** Opening Excerpted data block **

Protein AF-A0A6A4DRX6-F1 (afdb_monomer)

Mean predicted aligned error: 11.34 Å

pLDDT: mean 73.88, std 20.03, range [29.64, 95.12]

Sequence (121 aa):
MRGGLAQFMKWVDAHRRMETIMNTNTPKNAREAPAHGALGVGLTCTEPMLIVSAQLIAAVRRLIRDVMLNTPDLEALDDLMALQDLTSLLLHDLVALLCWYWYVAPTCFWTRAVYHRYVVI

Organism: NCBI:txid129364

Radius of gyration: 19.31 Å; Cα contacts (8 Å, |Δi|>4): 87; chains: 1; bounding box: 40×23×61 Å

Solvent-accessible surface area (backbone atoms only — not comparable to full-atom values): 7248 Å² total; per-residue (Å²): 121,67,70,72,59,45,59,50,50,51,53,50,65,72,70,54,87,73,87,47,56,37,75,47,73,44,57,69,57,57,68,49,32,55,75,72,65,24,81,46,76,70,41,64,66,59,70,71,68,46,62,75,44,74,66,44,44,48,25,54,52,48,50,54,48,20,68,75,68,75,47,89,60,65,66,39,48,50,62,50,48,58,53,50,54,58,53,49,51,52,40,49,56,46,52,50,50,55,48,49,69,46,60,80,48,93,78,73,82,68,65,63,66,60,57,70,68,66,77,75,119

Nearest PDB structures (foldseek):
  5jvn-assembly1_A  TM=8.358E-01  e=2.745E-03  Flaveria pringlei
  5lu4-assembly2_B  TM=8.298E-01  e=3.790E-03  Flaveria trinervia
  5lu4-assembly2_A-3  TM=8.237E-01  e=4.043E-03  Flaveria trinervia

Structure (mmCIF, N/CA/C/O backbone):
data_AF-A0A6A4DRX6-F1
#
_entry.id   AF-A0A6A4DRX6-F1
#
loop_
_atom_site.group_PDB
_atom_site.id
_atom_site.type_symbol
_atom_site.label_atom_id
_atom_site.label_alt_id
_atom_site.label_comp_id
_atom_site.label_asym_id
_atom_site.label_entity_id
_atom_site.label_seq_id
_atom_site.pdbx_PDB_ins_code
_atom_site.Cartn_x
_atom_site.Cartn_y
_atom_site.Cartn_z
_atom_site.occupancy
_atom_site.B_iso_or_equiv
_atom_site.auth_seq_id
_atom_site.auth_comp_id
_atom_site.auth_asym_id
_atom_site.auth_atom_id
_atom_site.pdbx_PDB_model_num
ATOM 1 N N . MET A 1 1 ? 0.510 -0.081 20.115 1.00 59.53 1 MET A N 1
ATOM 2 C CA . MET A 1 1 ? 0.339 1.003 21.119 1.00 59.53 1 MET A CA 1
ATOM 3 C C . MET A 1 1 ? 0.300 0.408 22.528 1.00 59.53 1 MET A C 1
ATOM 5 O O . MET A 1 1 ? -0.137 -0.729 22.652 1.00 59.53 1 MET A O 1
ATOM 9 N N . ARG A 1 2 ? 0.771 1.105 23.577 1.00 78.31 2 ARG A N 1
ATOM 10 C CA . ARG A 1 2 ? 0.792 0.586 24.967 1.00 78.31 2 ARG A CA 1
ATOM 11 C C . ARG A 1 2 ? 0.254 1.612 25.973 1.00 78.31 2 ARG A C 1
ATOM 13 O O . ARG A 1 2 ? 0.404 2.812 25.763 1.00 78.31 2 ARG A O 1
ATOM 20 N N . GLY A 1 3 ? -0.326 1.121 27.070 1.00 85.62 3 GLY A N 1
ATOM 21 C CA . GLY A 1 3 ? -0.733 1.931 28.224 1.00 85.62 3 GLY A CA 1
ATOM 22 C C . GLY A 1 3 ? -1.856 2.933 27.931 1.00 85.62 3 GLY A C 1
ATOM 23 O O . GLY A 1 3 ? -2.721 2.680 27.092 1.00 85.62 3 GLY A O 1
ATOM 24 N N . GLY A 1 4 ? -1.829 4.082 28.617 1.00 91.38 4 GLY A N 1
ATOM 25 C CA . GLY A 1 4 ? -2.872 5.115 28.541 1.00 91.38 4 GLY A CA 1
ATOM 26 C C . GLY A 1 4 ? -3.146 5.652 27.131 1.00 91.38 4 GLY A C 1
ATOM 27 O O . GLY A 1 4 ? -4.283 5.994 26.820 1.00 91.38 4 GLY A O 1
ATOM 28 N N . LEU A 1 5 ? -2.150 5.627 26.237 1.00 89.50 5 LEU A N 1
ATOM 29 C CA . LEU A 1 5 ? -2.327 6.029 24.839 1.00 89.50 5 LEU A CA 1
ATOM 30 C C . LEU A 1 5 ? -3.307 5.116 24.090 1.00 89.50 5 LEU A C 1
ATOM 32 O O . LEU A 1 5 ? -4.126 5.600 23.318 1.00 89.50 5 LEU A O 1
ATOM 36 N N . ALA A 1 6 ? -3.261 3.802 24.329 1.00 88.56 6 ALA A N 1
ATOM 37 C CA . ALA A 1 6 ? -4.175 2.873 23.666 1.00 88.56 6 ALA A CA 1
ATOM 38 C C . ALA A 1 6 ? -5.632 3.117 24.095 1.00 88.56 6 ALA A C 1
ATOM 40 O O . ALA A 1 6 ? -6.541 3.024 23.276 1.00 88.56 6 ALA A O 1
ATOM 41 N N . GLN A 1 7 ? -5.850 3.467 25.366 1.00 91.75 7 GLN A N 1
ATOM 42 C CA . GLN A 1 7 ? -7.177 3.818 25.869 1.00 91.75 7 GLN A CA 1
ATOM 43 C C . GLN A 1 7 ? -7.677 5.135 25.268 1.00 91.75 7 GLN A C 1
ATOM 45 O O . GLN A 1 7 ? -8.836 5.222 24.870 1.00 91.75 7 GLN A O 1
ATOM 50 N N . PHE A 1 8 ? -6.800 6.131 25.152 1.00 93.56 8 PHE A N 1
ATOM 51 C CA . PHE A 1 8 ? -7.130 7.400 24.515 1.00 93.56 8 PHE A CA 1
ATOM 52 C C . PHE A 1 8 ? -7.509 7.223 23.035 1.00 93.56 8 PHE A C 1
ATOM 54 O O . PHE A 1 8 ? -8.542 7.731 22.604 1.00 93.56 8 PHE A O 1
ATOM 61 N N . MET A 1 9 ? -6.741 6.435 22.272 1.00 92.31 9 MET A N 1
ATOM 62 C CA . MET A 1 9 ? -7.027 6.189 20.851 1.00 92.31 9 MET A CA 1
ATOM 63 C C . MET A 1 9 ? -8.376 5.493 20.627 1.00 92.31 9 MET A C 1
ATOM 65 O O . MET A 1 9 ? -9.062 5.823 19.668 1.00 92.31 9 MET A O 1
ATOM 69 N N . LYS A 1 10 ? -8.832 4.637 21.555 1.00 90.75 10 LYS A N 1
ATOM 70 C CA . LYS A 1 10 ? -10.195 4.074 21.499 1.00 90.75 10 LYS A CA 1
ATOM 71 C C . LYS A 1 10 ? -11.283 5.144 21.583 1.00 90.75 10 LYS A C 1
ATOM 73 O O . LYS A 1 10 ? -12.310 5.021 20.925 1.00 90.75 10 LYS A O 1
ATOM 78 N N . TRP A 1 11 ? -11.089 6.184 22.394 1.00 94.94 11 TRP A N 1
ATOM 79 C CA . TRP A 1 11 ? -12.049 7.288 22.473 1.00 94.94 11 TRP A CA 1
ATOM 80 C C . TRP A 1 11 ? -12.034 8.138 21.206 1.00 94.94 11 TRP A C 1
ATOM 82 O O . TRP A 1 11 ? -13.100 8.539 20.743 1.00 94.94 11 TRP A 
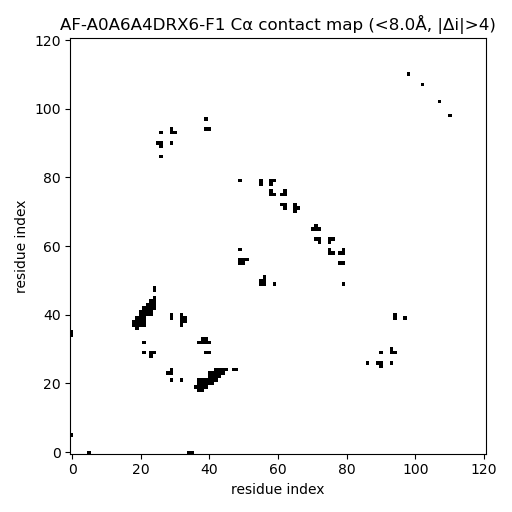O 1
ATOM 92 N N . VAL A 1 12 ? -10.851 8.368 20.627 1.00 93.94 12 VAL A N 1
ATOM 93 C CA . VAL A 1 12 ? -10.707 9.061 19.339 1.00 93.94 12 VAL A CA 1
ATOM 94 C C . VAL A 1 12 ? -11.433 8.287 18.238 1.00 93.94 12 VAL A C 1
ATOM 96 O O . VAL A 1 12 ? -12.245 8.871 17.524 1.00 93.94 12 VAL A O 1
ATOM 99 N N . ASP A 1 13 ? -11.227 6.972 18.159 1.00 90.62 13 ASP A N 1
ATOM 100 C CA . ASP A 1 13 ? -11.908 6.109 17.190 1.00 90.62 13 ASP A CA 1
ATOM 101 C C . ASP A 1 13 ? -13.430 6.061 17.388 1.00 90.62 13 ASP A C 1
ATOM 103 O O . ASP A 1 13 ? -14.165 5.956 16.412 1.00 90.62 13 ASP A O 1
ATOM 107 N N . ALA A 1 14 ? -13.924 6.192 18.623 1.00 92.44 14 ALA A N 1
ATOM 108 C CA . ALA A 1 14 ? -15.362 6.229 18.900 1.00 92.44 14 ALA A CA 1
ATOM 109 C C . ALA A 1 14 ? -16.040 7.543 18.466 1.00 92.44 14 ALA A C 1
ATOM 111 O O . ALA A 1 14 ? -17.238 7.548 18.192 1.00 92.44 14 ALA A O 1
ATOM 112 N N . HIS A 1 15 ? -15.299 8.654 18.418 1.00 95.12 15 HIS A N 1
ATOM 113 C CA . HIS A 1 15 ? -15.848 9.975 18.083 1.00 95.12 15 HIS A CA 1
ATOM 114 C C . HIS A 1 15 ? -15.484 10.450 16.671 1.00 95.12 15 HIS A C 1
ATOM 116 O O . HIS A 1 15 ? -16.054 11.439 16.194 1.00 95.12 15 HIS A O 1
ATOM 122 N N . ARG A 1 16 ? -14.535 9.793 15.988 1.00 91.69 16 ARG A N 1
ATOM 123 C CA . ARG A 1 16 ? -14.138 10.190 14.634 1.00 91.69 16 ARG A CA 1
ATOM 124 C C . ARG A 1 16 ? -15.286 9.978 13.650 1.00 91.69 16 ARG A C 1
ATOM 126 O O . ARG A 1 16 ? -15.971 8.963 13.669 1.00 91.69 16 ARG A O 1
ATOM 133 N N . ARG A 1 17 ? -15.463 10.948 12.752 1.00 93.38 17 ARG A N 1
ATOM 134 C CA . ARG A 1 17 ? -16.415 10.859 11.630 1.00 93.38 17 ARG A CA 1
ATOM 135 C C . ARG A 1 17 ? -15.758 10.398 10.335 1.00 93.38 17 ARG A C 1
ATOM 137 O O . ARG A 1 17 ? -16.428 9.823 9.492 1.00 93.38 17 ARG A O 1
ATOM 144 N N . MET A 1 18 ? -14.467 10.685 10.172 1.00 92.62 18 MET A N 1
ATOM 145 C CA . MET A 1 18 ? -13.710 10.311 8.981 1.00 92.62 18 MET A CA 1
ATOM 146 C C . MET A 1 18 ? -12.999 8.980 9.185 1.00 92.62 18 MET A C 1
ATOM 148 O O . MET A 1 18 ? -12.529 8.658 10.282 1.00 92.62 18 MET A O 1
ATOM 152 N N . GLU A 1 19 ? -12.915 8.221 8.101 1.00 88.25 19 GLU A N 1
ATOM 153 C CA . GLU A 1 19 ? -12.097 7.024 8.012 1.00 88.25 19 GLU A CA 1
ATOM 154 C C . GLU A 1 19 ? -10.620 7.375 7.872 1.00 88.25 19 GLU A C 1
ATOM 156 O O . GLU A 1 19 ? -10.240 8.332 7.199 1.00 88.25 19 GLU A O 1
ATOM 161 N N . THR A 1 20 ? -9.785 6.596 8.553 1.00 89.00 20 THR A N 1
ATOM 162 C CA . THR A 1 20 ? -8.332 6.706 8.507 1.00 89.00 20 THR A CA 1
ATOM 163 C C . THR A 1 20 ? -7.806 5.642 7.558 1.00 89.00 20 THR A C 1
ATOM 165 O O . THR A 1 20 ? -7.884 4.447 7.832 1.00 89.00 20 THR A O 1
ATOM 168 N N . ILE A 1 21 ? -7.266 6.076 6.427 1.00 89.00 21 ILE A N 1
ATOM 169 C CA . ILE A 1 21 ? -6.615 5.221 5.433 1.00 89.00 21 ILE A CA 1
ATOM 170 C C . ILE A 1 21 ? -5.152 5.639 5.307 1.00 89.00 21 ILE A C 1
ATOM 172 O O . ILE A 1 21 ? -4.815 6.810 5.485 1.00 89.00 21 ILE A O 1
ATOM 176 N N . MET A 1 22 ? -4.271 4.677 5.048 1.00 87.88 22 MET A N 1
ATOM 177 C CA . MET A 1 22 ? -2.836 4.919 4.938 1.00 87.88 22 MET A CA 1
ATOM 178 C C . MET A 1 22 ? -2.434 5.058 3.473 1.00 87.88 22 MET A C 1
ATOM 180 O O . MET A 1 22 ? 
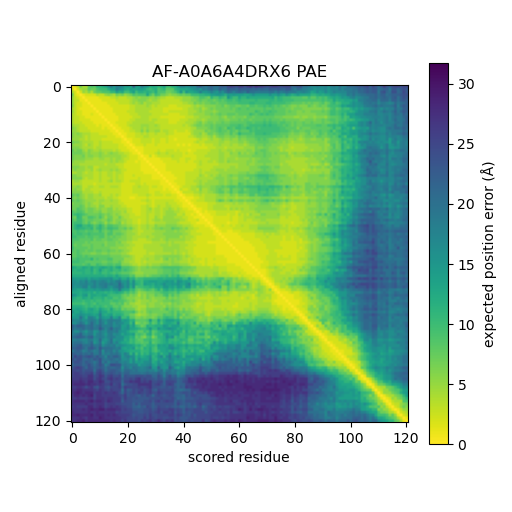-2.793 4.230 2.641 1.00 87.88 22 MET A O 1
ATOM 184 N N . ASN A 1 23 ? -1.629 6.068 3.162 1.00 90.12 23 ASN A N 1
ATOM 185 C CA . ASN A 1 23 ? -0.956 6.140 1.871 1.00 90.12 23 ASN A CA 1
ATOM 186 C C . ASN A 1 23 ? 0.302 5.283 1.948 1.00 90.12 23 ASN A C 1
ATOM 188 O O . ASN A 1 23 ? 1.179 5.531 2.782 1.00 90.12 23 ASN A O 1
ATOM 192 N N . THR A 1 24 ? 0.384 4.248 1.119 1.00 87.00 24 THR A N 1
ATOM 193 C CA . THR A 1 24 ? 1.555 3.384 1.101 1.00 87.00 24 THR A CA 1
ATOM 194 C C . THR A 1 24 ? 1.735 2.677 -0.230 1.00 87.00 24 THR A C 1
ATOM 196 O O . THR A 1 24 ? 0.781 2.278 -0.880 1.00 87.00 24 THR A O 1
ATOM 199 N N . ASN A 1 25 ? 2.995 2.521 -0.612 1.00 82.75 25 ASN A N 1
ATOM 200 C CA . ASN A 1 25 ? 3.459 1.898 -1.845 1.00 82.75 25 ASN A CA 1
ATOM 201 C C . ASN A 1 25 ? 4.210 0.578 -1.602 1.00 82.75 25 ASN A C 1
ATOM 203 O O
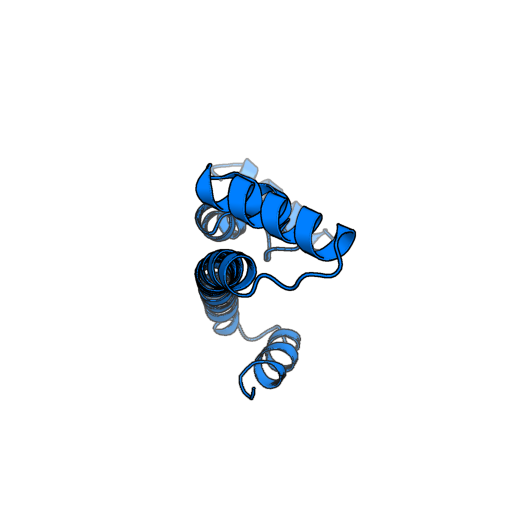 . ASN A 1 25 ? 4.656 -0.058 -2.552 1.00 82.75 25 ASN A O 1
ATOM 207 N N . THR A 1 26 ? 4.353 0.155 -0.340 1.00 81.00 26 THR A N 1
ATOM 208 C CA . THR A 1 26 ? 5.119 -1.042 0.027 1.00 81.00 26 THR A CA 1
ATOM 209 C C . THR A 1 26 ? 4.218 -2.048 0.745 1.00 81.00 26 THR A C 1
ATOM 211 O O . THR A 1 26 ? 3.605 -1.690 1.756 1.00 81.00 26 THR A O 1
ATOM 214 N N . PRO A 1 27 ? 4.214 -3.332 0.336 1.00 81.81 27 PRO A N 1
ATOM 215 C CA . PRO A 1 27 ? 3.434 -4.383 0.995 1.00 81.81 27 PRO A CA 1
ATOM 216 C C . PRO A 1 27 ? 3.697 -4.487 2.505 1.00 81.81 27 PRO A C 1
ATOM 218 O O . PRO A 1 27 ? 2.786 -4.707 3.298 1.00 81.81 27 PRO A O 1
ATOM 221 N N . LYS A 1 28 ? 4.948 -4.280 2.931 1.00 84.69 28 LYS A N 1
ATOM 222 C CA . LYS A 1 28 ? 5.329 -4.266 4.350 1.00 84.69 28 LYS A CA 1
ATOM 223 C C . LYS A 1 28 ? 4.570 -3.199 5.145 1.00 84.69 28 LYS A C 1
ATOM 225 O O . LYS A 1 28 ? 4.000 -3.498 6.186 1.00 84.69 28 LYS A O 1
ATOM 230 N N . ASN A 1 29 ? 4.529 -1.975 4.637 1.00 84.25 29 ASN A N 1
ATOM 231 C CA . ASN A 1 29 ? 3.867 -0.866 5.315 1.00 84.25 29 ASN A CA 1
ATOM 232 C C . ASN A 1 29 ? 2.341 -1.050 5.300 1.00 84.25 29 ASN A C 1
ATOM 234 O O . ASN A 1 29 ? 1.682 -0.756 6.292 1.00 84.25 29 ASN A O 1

** Closing Excerpted data block **

Action item ▸
Write down how many lines in this listing contain the word "Flaveria"; the number is the whole answer.

Exercise result ▸
3